REQUIRED ACTION: Under this line are the records; write out word for word the part that begins at the line containing "ATOM 73 N N" and ends at the line containing "ATOM 136 C CA", and no more.

Records drawn from a dataset:
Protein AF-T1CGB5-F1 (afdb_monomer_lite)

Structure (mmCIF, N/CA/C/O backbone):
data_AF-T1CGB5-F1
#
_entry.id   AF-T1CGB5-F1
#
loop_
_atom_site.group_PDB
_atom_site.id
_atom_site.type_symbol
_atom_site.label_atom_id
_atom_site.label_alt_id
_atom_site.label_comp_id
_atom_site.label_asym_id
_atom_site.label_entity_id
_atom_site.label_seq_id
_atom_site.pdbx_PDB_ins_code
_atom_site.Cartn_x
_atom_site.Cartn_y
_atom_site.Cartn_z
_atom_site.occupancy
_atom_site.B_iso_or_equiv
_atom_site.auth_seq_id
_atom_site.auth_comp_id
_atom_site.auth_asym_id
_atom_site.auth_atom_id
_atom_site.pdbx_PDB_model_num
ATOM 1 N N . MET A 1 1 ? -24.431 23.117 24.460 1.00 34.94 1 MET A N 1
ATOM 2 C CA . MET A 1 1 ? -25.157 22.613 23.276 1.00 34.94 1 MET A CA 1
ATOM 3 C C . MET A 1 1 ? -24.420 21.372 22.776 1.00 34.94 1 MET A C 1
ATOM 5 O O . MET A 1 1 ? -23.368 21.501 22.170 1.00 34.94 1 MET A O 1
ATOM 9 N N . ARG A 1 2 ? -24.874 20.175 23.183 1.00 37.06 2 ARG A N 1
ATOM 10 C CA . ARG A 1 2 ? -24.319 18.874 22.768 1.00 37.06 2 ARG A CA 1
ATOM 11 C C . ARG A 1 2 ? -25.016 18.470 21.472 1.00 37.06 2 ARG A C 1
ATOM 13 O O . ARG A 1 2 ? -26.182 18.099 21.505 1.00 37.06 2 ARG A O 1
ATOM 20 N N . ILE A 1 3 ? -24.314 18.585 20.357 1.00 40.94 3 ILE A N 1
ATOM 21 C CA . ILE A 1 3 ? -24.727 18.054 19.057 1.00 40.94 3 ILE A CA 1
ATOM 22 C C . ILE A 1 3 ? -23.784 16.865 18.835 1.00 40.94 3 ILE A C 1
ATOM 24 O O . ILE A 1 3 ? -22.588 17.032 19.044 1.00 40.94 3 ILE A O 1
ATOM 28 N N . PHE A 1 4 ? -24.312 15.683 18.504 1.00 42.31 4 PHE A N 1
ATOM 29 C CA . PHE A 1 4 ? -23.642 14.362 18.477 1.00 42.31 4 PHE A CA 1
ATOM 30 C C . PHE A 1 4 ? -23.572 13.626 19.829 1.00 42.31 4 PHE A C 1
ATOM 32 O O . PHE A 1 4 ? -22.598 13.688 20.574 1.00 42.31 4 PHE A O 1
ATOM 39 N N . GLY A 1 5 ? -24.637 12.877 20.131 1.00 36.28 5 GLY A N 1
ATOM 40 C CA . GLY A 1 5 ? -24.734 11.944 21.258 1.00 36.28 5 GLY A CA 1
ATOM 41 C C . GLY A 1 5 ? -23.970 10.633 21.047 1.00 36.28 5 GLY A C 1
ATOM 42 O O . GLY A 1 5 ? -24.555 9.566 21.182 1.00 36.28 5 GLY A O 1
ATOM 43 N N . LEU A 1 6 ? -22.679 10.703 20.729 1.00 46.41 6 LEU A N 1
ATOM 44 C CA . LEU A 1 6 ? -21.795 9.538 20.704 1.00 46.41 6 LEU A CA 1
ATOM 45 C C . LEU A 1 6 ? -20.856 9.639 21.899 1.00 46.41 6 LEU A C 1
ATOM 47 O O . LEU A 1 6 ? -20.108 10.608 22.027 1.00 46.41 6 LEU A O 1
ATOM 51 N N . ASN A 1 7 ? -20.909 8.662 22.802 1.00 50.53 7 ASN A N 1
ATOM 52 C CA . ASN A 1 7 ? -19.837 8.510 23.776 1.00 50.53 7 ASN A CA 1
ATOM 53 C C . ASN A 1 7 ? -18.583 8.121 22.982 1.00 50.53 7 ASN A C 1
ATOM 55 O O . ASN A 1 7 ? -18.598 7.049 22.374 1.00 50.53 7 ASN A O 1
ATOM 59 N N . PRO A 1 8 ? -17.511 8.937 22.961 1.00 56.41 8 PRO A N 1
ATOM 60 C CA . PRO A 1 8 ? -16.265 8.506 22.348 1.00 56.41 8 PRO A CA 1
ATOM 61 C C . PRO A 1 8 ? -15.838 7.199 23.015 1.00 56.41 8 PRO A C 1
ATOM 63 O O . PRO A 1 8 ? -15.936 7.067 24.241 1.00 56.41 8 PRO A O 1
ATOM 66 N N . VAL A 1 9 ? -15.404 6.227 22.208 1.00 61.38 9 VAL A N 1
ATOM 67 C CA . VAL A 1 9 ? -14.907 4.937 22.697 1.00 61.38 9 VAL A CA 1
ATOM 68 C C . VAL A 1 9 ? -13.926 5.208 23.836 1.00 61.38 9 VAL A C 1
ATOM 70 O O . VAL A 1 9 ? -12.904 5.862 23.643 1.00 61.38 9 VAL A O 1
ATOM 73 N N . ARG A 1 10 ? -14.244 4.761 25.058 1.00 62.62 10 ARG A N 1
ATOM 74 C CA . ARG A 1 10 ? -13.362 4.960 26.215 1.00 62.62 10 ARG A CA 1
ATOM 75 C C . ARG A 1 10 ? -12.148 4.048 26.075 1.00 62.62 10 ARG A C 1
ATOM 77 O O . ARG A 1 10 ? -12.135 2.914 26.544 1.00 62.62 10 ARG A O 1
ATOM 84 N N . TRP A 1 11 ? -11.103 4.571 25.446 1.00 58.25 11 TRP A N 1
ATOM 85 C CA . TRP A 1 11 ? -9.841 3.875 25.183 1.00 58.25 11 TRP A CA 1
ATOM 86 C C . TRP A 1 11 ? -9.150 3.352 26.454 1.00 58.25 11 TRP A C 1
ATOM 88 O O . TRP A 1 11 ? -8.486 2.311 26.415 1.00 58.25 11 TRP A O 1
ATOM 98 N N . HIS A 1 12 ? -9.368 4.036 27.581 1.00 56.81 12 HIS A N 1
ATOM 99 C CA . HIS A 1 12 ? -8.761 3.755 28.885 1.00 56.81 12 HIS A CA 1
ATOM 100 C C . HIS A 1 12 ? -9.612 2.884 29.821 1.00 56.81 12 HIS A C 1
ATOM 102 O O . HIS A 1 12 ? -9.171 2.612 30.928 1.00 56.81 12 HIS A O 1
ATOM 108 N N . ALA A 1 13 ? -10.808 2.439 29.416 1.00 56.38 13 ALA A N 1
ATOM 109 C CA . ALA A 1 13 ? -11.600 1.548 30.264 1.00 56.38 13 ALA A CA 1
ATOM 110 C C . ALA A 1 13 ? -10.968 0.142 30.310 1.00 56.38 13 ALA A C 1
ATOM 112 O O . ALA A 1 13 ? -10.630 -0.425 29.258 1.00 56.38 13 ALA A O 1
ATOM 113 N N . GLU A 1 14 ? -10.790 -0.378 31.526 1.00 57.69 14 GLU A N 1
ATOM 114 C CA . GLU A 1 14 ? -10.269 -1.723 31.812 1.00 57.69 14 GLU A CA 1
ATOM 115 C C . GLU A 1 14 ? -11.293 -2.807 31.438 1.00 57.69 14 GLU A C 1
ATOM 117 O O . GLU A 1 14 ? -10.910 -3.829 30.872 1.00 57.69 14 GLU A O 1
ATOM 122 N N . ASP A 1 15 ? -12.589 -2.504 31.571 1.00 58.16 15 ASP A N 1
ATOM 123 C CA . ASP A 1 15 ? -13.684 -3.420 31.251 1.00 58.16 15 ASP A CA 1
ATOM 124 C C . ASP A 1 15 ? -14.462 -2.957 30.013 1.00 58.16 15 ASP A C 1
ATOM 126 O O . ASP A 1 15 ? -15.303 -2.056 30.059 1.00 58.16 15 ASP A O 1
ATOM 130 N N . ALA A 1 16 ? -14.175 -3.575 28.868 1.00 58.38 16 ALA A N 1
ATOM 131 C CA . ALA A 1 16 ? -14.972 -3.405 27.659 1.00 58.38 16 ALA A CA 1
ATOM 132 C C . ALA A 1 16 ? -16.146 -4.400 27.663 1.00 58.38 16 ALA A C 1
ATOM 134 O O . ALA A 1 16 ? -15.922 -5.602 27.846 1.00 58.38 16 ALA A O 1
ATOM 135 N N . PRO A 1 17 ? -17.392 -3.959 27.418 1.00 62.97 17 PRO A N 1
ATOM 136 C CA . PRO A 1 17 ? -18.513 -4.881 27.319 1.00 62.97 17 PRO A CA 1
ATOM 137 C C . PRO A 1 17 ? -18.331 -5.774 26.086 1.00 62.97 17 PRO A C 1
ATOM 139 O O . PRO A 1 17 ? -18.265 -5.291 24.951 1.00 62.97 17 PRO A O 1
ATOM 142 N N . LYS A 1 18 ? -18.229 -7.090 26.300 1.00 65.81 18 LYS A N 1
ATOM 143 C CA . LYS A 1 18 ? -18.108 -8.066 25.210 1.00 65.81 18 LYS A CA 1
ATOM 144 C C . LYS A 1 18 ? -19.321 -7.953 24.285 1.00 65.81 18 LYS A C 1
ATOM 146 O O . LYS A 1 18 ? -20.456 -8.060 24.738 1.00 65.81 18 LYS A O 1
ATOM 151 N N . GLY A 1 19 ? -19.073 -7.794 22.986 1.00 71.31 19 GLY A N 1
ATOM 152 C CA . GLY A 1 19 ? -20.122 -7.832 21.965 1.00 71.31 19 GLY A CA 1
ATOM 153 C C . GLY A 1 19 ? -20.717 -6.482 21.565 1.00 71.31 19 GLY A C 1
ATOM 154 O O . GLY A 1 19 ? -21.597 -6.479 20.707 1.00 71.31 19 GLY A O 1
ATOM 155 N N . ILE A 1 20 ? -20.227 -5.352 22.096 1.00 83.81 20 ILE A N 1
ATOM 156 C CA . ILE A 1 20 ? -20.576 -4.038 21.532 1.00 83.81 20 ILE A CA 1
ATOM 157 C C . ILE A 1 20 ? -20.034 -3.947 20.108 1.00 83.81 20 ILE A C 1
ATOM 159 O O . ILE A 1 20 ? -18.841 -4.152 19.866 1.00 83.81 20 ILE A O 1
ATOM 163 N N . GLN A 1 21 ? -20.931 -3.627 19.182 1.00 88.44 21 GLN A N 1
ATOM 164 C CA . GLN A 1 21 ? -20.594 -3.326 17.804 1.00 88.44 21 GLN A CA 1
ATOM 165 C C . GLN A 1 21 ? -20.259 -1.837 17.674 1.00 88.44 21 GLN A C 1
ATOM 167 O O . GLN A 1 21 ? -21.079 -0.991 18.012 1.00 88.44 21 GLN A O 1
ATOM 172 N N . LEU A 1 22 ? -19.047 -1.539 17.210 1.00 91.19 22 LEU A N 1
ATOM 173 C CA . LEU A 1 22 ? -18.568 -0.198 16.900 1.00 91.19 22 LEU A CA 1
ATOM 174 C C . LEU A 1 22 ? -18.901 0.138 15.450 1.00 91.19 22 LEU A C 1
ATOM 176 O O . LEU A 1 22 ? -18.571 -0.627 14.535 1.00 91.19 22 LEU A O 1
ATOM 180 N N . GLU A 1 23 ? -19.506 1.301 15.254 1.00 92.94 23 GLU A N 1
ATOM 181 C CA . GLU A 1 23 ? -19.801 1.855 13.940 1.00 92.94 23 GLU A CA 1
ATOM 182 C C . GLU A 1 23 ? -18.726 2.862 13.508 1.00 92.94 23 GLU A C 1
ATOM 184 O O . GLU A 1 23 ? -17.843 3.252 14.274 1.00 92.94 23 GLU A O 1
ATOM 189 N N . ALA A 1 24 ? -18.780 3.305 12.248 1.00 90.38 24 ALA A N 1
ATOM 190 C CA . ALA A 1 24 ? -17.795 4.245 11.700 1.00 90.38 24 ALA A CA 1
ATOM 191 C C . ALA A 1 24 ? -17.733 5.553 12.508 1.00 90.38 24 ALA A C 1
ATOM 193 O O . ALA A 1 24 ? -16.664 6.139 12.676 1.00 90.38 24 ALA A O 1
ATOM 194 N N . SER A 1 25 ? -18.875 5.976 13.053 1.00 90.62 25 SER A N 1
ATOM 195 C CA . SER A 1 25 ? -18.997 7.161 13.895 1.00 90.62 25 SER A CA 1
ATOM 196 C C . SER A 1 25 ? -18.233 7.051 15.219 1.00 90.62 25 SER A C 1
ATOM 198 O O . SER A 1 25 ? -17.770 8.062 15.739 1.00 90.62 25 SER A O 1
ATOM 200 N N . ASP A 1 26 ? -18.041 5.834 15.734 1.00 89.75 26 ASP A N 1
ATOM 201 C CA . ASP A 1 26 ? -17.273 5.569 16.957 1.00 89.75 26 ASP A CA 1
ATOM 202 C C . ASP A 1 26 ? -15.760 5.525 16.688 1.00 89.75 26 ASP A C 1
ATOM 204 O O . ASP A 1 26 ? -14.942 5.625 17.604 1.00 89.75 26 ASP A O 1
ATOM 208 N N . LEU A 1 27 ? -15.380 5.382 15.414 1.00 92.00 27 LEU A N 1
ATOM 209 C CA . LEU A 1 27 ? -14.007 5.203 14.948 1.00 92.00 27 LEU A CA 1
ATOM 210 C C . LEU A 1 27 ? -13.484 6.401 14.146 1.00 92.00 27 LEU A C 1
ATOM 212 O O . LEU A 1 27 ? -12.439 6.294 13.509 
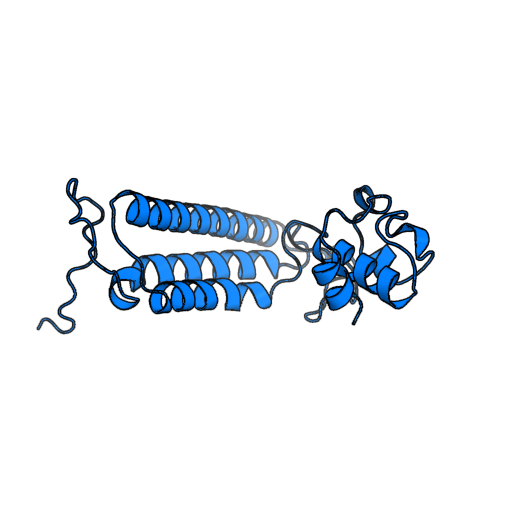1.00 92.00 27 LEU A O 1
ATOM 216 N N . VAL A 1 28 ? -14.147 7.560 14.207 1.00 92.38 28 VAL A N 1
ATOM 217 C CA . VAL A 1 28 ? -13.724 8.768 13.473 1.00 92.38 28 VAL A CA 1
ATOM 218 C C . VAL A 1 28 ? -12.279 9.145 13.794 1.00 92.38 28 VAL A C 1
ATOM 220 O O . VAL A 1 28 ? -11.486 9.349 12.882 1.00 92.38 28 VAL A O 1
ATOM 223 N N . GLU A 1 29 ? -11.910 9.189 15.075 1.00 91.88 29 GLU A N 1
ATOM 224 C CA . GLU A 1 29 ? -10.554 9.547 15.507 1.00 91.88 29 GLU A CA 1
ATOM 225 C C . GLU A 1 29 ? -9.472 8.640 14.878 1.00 91.88 29 GLU A C 1
ATOM 227 O O . GLU A 1 29 ? -8.602 9.166 14.179 1.00 91.88 29 GLU A O 1
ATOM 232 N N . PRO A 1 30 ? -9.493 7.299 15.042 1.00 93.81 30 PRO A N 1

SOLVED PROBLEM:
ATOM 73 N N . ARG A 1 10 ? -14.244 4.761 25.058 1.00 62.62 10 ARG A N 1
ATOM 74 C CA . ARG A 1 10 ? -13.362 4.960 26.215 1.00 62.62 10 ARG A CA 1
ATOM 75 C C . ARG A 1 10 ? -12.148 4.048 26.075 1.00 62.62 10 ARG A C 1
ATOM 77 O O . ARG A 1 10 ? -12.135 2.914 26.544 1.00 62.62 10 ARG A O 1
ATOM 84 N N . TRP A 1 11 ? -11.103 4.571 25.446 1.00 58.25 11 TRP A N 1
ATOM 85 C CA . TRP A 1 11 ? -9.841 3.875 25.183 1.00 58.25 11 TRP A CA 1
ATOM 86 C C . TRP A 1 11 ? -9.150 3.352 26.454 1.00 58.25 11 TRP A C 1
ATOM 88 O O . TRP A 1 11 ? -8.486 2.311 26.415 1.00 58.25 11 TRP A O 1
ATOM 98 N N . HIS A 1 12 ? -9.368 4.036 27.581 1.00 56.81 12 HIS A N 1
ATOM 99 C CA . HIS A 1 12 ? -8.761 3.755 28.885 1.00 56.81 12 HIS A CA 1
ATOM 100 C C . HIS A 1 12 ? -9.612 2.884 29.821 1.00 56.81 12 HIS A C 1
ATOM 102 O O . HIS A 1 12 ? -9.171 2.612 30.928 1.00 56.81 12 HIS A O 1
ATOM 108 N N . ALA A 1 13 ? -10.808 2.439 29.416 1.00 56.38 13 ALA A N 1
ATOM 109 C CA . ALA A 1 13 ? -11.600 1.548 30.264 1.00 56.38 13 ALA A CA 1
ATOM 110 C C . ALA A 1 13 ? -10.968 0.142 30.310 1.00 56.38 13 ALA A C 1
ATOM 112 O O . ALA A 1 13 ? -10.630 -0.425 29.258 1.00 56.38 13 ALA A O 1
ATOM 113 N N . GLU A 1 14 ? -10.790 -0.378 31.526 1.00 57.69 14 GLU A N 1
ATOM 114 C CA . GLU A 1 14 ? -10.269 -1.723 31.812 1.00 57.69 14 GLU A CA 1
ATOM 115 C C . GLU A 1 14 ? -11.293 -2.807 31.438 1.00 57.69 14 GLU A C 1
ATOM 117 O O . GLU A 1 14 ? -10.910 -3.829 30.872 1.00 57.69 14 GLU A O 1
ATOM 122 N N . ASP A 1 15 ? -12.589 -2.504 31.571 1.00 58.16 15 ASP A N 1
ATOM 123 C CA . ASP A 1 15 ? -13.684 -3.420 31.251 1.00 58.16 15 ASP A CA 1
ATOM 124 C C . ASP A 1 15 ? -14.462 -2.957 30.013 1.00 58.16 15 ASP A C 1
ATOM 126 O O . ASP A 1 15 ? -15.303 -2.056 30.059 1.00 58.16 15 ASP A O 1
ATOM 130 N N . ALA A 1 16 ? -14.175 -3.575 28.868 1.00 58.38 16 ALA A N 1
ATOM 131 C CA . ALA A 1 16 ? -14.972 -3.405 27.659 1.00 58.38 16 ALA A CA 1
ATOM 132 C C . ALA A 1 16 ? -16.146 -4.400 27.663 1.00 58.38 16 ALA A C 1
ATOM 134 O O . ALA A 1 16 ? -15.922 -5.602 27.846 1.00 58.38 16 ALA A O 1
ATOM 135 N N . PRO A 1 17 ? -17.392 -3.959 27.418 1.00 62.97 17 PRO A N 1
ATOM 136 C CA . PRO A 1 17 ? -18.513 -4.881 27.319 1.00 62.97 17 PRO A CA 1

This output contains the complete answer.